Linguistics Anonymous

07 April 2006

A Lateral Kick to the Shins: Part 4

This change is unusual from a phonological perspective, since /š/ and /l/ share few features and it only occurs in a very restricted environment, so it has attracted much attention from scholars over the years. Some early Assyriologists proposed that the answer lay in reassessing the phonetic values of the signs in question; for instance, C. F. Lehmann proposed in 1892 that /l/ was voiceless in Akkadian, while Yehiel Gumpertz suggested in 1942 that it was rather the sound written <š> that was pronounced as a voiceless lateral fricative [ɬ]. These ad hoc proposals, although they do explain the sound change, don't make much sense in the context of the language as a whole, and there is no reason aside from this one change to believe either one.

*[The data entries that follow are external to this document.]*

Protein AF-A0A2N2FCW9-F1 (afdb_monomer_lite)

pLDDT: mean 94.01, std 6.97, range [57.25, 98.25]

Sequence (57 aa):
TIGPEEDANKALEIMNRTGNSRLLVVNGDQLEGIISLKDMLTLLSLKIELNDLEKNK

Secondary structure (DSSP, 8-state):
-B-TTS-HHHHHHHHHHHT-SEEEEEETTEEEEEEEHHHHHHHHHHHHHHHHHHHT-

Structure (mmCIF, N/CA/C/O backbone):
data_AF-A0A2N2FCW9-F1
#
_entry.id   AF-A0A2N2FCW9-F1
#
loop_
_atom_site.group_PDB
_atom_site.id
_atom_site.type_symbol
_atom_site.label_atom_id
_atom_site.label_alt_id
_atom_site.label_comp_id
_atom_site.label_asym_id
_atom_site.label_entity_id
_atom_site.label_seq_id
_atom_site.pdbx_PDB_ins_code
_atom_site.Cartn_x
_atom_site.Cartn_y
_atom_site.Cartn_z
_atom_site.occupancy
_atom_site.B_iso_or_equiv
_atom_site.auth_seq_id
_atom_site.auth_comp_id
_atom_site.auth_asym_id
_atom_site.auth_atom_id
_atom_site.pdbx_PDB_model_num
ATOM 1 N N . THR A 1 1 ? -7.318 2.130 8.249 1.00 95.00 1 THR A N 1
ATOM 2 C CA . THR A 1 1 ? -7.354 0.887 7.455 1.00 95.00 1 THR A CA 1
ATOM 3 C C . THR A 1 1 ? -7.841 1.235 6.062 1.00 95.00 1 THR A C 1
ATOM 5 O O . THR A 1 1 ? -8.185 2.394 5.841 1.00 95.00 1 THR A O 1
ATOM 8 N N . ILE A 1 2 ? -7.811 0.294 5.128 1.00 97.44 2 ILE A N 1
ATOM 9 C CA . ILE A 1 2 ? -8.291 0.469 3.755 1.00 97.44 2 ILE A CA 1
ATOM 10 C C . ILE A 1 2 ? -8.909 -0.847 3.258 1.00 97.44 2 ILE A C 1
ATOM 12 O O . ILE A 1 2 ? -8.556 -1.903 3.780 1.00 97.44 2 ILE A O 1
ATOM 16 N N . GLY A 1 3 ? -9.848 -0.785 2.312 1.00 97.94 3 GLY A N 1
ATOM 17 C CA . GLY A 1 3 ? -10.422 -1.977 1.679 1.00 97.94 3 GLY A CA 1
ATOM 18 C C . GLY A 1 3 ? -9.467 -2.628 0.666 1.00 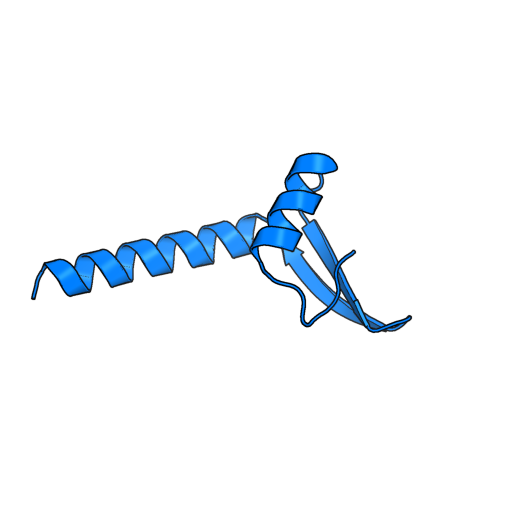97.94 3 GLY A C 1
ATOM 19 O O . GLY A 1 3 ? -8.568 -1.945 0.172 1.00 97.94 3 GLY A O 1
ATOM 20 N N . PRO A 1 4 ? -9.643 -3.923 0.346 1.00 96.69 4 PRO A N 1
ATOM 21 C CA . PRO A 1 4 ? -8.779 -4.644 -0.597 1.00 96.69 4 PRO A CA 1
ATOM 22 C C . PRO A 1 4 ? -8.894 -4.151 -2.047 1.00 96.69 4 PRO A C 1
ATOM 24 O O . PRO A 1 4 ? -7.913 -4.199 -2.780 1.00 96.69 4 PRO A O 1
ATOM 27 N N . GLU A 1 5 ? -10.053 -3.616 -2.438 1.00 96.56 5 GLU A N 1
ATOM 28 C CA . GLU A 1 5 ? -10.330 -3.135 -3.804 1.00 96.56 5 GLU A CA 1
ATOM 29 C C . GLU A 1 5 ? -10.084 -1.623 -3.983 1.00 96.56 5 GLU A C 1
ATOM 31 O O . GLU A 1 5 ? -10.409 -1.042 -5.018 1.00 96.56 5 GLU A O 1
ATOM 36 N N . GLU A 1 6 ? -9.559 -0.952 -2.957 1.00 96.31 6 GLU A N 1
ATOM 37 C CA . GLU A 1 6 ? -9.314 0.490 -2.987 1.00 96.31 6 GLU A CA 1
ATOM 38 C C . GLU A 1 6 ? -8.030 0.839 -3.747 1.00 96.31 6 GLU A C 1
ATOM 40 O O . GLU A 1 6 ? -7.015 0.143 -3.680 1.00 96.31 6 GLU A O 1
ATOM 45 N N . ASP A 1 7 ? -8.048 1.985 -4.425 1.00 94.06 7 ASP A N 1
ATOM 46 C CA . ASP A 1 7 ? -6.921 2.429 -5.240 1.00 94.06 7 ASP A CA 1
ATOM 47 C C . ASP A 1 7 ? -5.701 2.840 -4.391 1.00 94.06 7 ASP A C 1
ATOM 49 O O . ASP A 1 7 ? -5.805 3.444 -3.316 1.00 94.06 7 ASP A O 1
ATOM 53 N N . ALA A 1 8 ? -4.505 2.584 -4.921 1.00 92.19 8 ALA A N 1
ATOM 54 C CA . ALA A 1 8 ? -3.236 2.940 -4.292 1.00 92.19 8 ALA A CA 1
ATOM 55 C C . ALA A 1 8 ? -3.115 4.442 -3.956 1.00 92.19 8 ALA A C 1
ATOM 57 O O . ALA A 1 8 ? -2.541 4.806 -2.926 1.00 92.19 8 ALA A O 1
ATOM 58 N N . ASN A 1 9 ? -3.690 5.329 -4.773 1.00 93.38 9 ASN A N 1
ATOM 59 C CA . ASN A 1 9 ? -3.731 6.762 -4.489 1.00 93.38 9 ASN A CA 1
ATOM 60 C C . ASN A 1 9 ? -4.557 7.061 -3.238 1.00 93.38 9 ASN A C 1
ATOM 62 O O . ASN A 1 9 ? -4.183 7.933 -2.451 1.00 93.38 9 ASN A O 1
ATOM 66 N N . LYS A 1 10 ? -5.637 6.305 -3.002 1.00 96.38 10 LYS A N 1
ATOM 67 C CA . LYS A 1 10 ? -6.444 6.457 -1.792 1.00 96.38 10 LYS A CA 1
ATOM 68 C C . LYS A 1 10 ? -5.657 6.060 -0.548 1.00 96.38 10 LYS A C 1
ATOM 70 O O . LYS A 1 10 ? -5.705 6.765 0.461 1.00 96.38 10 LYS A O 1
ATOM 75 N N . ALA A 1 11 ? -4.878 4.981 -0.632 1.00 96.31 11 ALA A N 1
ATOM 76 C CA . ALA A 1 11 ? -3.968 4.580 0.438 1.00 96.31 11 ALA A CA 1
ATOM 77 C C . ALA A 1 11 ? -2.955 5.688 0.764 1.00 96.31 11 ALA A C 1
ATOM 79 O O . ALA A 1 11 ? -2.803 6.052 1.931 1.00 96.31 11 ALA A O 1
ATOM 80 N N . LEU A 1 12 ? -2.317 6.275 -0.255 1.00 95.88 12 LEU A N 1
ATOM 81 C CA . LEU A 1 12 ? -1.360 7.374 -0.081 1.00 95.88 12 LEU A CA 1
ATOM 82 C C . LEU A 1 12 ? -2.008 8.626 0.523 1.00 95.88 12 LEU A C 1
ATOM 84 O O . LEU A 1 12 ? -1.432 9.235 1.423 1.00 95.88 12 LEU A O 1
ATOM 88 N N . GLU A 1 13 ? -3.219 8.984 0.088 1.00 96.94 13 GLU A N 1
ATOM 89 C CA . GLU A 1 13 ? -3.990 10.100 0.649 1.00 96.94 13 GLU A CA 1
ATOM 90 C C . GLU A 1 13 ? -4.234 9.909 2.155 1.00 96.94 13 GLU A C 1
ATOM 92 O O . GLU A 1 13 ? -4.008 10.827 2.948 1.00 96.94 13 GLU A O 1
ATOM 97 N N . ILE A 1 14 ? -4.659 8.707 2.566 1.00 97.50 14 ILE A N 1
ATOM 98 C CA . ILE A 1 14 ? -4.890 8.373 3.978 1.00 97.50 14 ILE A CA 1
ATOM 99 C C . ILE A 1 14 ? -3.572 8.437 4.758 1.00 97.50 14 ILE A C 1
ATOM 101 O O . ILE A 1 14 ? -3.529 9.094 5.797 1.00 97.50 14 ILE A O 1
ATOM 105 N N . MET A 1 15 ? -2.504 7.804 4.259 1.00 97.19 15 MET A N 1
ATOM 106 C CA . MET A 1 15 ? -1.188 7.815 4.910 1.00 97.19 15 MET A CA 1
ATOM 107 C C . MET A 1 15 ? -0.678 9.243 5.131 1.00 97.19 15 MET A C 1
ATOM 109 O O . MET A 1 15 ? -0.247 9.575 6.235 1.00 97.19 15 MET A O 1
ATOM 113 N N . ASN A 1 16 ? -0.791 10.100 4.112 1.00 96.56 16 ASN A N 1
ATOM 114 C CA . ASN A 1 16 ? -0.382 11.499 4.183 1.00 96.56 16 ASN A CA 1
ATOM 115 C C . ASN A 1 16 ? -1.222 12.291 5.196 1.00 96.56 16 ASN A C 1
ATOM 117 O O . ASN A 1 16 ? -0.673 12.988 6.044 1.00 96.56 16 ASN A O 1
ATOM 121 N N . ARG A 1 17 ? -2.555 12.146 5.160 1.00 97.81 17 ARG A N 1
ATOM 122 C CA . ARG A 1 17 ? -3.456 12.864 6.075 1.00 97.81 17 ARG A CA 1
ATOM 123 C C . ARG A 1 17 ? -3.258 12.456 7.535 1.00 97.81 17 ARG A C 1
ATOM 125 O O . ARG A 1 17 ? -3.378 13.301 8.415 1.00 97.81 17 ARG A O 1
ATOM 132 N N . THR A 1 18 ? -3.010 11.175 7.807 1.00 97.31 18 THR A N 1
ATOM 133 C CA . THR A 1 18 ? -2.902 10.673 9.187 1.00 97.31 18 THR A CA 1
ATOM 134 C C . THR A 1 18 ? -1.465 10.602 9.702 1.00 97.31 18 THR A C 1
ATOM 136 O O . THR A 1 18 ? -1.270 10.264 10.863 1.00 97.31 18 THR A O 1
ATOM 139 N N . GLY A 1 19 ? -0.460 10.825 8.850 1.00 97.25 19 GLY A N 1
ATOM 140 C CA . GLY A 1 19 ? 0.957 10.626 9.181 1.00 97.25 19 GLY A CA 1
ATOM 141 C C . GLY A 1 19 ? 1.355 9.160 9.409 1.00 97.25 19 GLY A C 1
ATOM 142 O O . GLY A 1 19 ? 2.454 8.883 9.886 1.00 97.25 19 GLY A O 1
ATOM 143 N N . ASN A 1 20 ? 0.481 8.204 9.076 1.00 97.75 20 ASN A N 1
ATOM 144 C CA . ASN A 1 20 ? 0.758 6.782 9.269 1.00 97.75 20 ASN A CA 1
ATOM 145 C C . ASN A 1 20 ? 1.406 6.228 8.008 1.00 97.75 20 ASN A C 1
ATOM 147 O O . ASN A 1 20 ? 0.818 6.285 6.937 1.00 97.75 20 ASN A O 1
ATOM 151 N N . SER A 1 21 ? 2.582 5.620 8.133 1.00 97.88 21 SER A N 1
ATOM 152 C CA . SER A 1 21 ? 3.315 5.050 6.993 1.00 97.88 21 SER A CA 1
ATOM 153 C C . SER A 1 21 ? 2.833 3.659 6.566 1.00 97.88 21 SER A C 1
ATOM 155 O O . SER A 1 21 ? 3.435 3.043 5.685 1.00 97.88 21 SER A O 1
ATOM 157 N N . ARG A 1 22 ? 1.792 3.130 7.219 1.00 97.94 22 ARG A N 1
ATOM 158 C CA . ARG A 1 22 ? 1.240 1.788 7.012 1.00 97.94 22 ARG A CA 1
ATOM 159 C C . ARG A 1 22 ? -0.268 1.803 7.204 1.00 97.94 22 ARG A C 1
ATOM 161 O O . ARG A 1 22 ? -0.764 2.471 8.110 1.00 97.94 22 ARG A O 1
ATOM 168 N N . LEU A 1 23 ? -0.974 1.016 6.402 1.00 98.12 23 LEU A N 1
ATOM 169 C CA . LEU A 1 23 ? -2.405 0.771 6.530 1.00 98.12 23 LEU A CA 1
ATOM 170 C C . LEU A 1 23 ? -2.666 -0.732 6.546 1.00 98.12 23 LEU A C 1
ATOM 172 O O . LEU A 1 23 ? -2.099 -1.476 5.752 1.00 98.12 23 LEU A O 1
ATOM 176 N N . LEU A 1 24 ? -3.552 -1.164 7.441 1.00 98.00 24 LEU A N 1
ATOM 177 C CA . LEU A 1 24 ? -4.136 -2.502 7.383 1.00 98.00 24 LEU A CA 1
ATOM 178 C C . LEU A 1 24 ? -5.153 -2.559 6.243 1.00 98.00 24 LEU A C 1
ATOM 180 O O . LEU A 1 24 ? -5.968 -1.636 6.124 1.00 98.00 24 LEU A O 1
ATOM 184 N N . VAL A 1 25 ? -5.109 -3.641 5.472 1.00 98.00 25 VAL A N 1
ATOM 185 C CA . VAL A 1 25 ? -6.086 -3.983 4.436 1.00 98.00 25 VAL A CA 1
ATOM 186 C C . VAL A 1 25 ? -7.123 -4.907 5.062 1.00 98.00 25 VAL A C 1
ATOM 188 O O . VAL A 1 25 ? -6.770 -5.976 5.561 1.00 98.00 25 VAL A O 1
ATOM 191 N N . VAL A 1 26 ? -8.378 -4.466 5.107 1.00 98.25 26 VAL A N 1
ATOM 192 C CA . VAL A 1 26 ? -9.457 -5.155 5.827 1.00 98.25 26 VAL A CA 1
ATOM 193 C C . VAL A 1 26 ? -10.692 -5.323 4.951 1.00 98.25 26 VAL A C 1
ATOM 195 O O . VAL A 1 26 ? -11.045 -4.418 4.196 1.00 98.25 26 VAL A O 1
ATOM 198 N N . ASN A 1 27 ? -11.371 -6.456 5.099 1.00 97.56 27 ASN A N 1
ATOM 199 C CA . ASN A 1 27 ? -12.636 -6.769 4.443 1.00 97.56 27 ASN A CA 1
ATOM 200 C C . ASN A 1 27 ? -13.673 -7.129 5.514 1.00 97.56 27 ASN A C 1
ATOM 202 O O . ASN A 1 27 ? -13.647 -8.215 6.096 1.00 97.56 27 ASN A O 1
ATOM 206 N N . GLY A 1 28 ? -14.530 -6.165 5.856 1.00 94.81 28 GLY A N 1
ATOM 207 C CA . GLY A 1 28 ? -15.336 -6.242 7.076 1.00 94.81 28 GLY A CA 1
ATOM 208 C C . GLY A 1 28 ? -14.442 -6.347 8.317 1.00 94.81 28 GLY A C 1
ATOM 209 O O . GLY A 1 28 ? -13.554 -5.517 8.514 1.00 94.81 28 GLY A O 1
ATOM 210 N N . ASP A 1 29 ? -14.658 -7.388 9.122 1.00 95.69 29 ASP A N 1
ATOM 211 C CA . ASP A 1 29 ? -13.879 -7.664 10.339 1.00 95.69 29 ASP A CA 1
ATOM 212 C C . ASP A 1 29 ? -12.615 -8.506 10.083 1.00 95.69 29 ASP A C 1
ATOM 214 O O . ASP A 1 29 ? -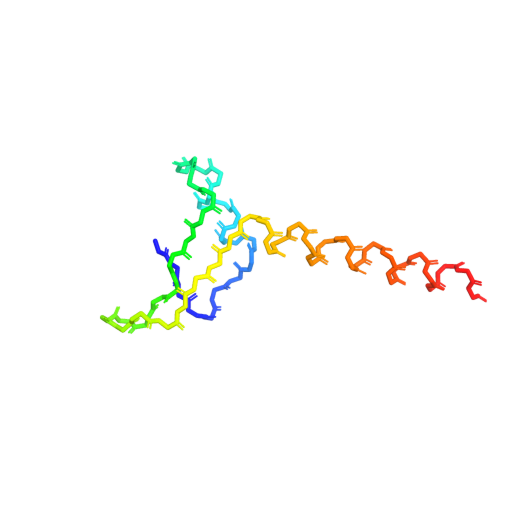11.854 -8.800 11.008 1.00 95.69 29 ASP A O 1
ATOM 218 N N . GLN A 1 30 ? -12.367 -8.908 8.834 1.00 98.00 30 GLN A N 1
ATOM 219 C CA . GLN A 1 30 ? -11.217 -9.729 8.477 1.00 98.00 30 GLN A CA 1
ATOM 220 C C . GLN A 1 30 ? -10.014 -8.862 8.087 1.00 98.00 30 GLN A C 1
ATOM 222 O O . GLN A 1 30 ? -10.096 -8.021 7.193 1.00 98.00 30 GLN A O 1
ATOM 227 N N . LEU A 1 31 ? -8.867 -9.102 8.729 1.00 97.94 31 LEU A N 1
ATOM 228 C CA . LEU A 1 31 ? -7.578 -8.555 8.306 1.00 97.94 31 LEU A CA 1
ATOM 229 C C . LEU A 1 31 ? -7.019 -9.401 7.158 1.00 97.94 31 LEU A C 1
ATOM 231 O O . LEU A 1 31 ? -6.641 -10.551 7.370 1.00 97.94 31 LEU A O 1
ATOM 235 N N . GLU A 1 32 ? -6.942 -8.826 5.963 1.00 97.81 32 GLU A N 1
ATOM 236 C CA . GLU A 1 32 ? -6.442 -9.521 4.771 1.00 97.81 32 GLU A CA 1
ATOM 237 C C . GLU A 1 32 ? -4.972 -9.201 4.473 1.00 97.81 32 GLU A C 1
ATOM 239 O O . GLU A 1 32 ? -4.273 -10.007 3.863 1.00 97.81 32 GLU A O 1
ATOM 244 N N . GLY A 1 33 ? -4.457 -8.061 4.943 1.00 97.69 33 GLY A N 1
ATOM 245 C CA . GLY A 1 33 ? -3.053 -7.728 4.733 1.00 97.69 33 GLY A CA 1
ATOM 246 C C . GLY A 1 33 ? -2.619 -6.380 5.288 1.00 97.69 33 GLY A C 1
ATOM 247 O O . GLY A 1 33 ? -3.300 -5.739 6.091 1.00 97.69 33 GLY A O 1
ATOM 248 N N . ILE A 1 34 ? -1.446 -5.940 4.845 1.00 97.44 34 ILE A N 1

A more realistic solution is to propose a simple devoicing rule: /l/ --> [ɬ] / _ [(+cor,) -son, -voice] (or something similar). That is, the voiced lateral approximant becomes voiceless before a voiceless (coronal) obstruent. I have placed "coronal" in parentheses because it is not clear how restricted this rule is, and there is probably no way to tell from the evidence available if it operated generally or just before coronals. This is, as you can probably tell, my preferred solution, but I didn't come up with it on my own; it is also proposed in Alice Faber's article "On the Nature of Proto-Semitic *l" in the Journal of the American Oriental Society 109:1 (Jan.-Mar. 1989), p. 33-36. However, her thesis that there were two lateral phonemes in Proto-Semitic, an alveolar /l/ and a velarized /lˌ/, I find dubious at best, and her explanation of how, exactly, this change supports that thesis is muddled. Despite these problems with her proposal as a whole, I have adopted her basic explanation of the sound change, which is to propose the above phonological rule and a subsequent shift of /š/ due to perceptual confusion with the voiceless allophone of /l/ in this environment. I will support this by giving phonetic data from languages that have both postalveolar and voiceless lateral fricatives and showing how they could be confused in medial clusters. For theoretical support I will turn, like Faber, to the work of John Ohala. But he deserves a post of his own.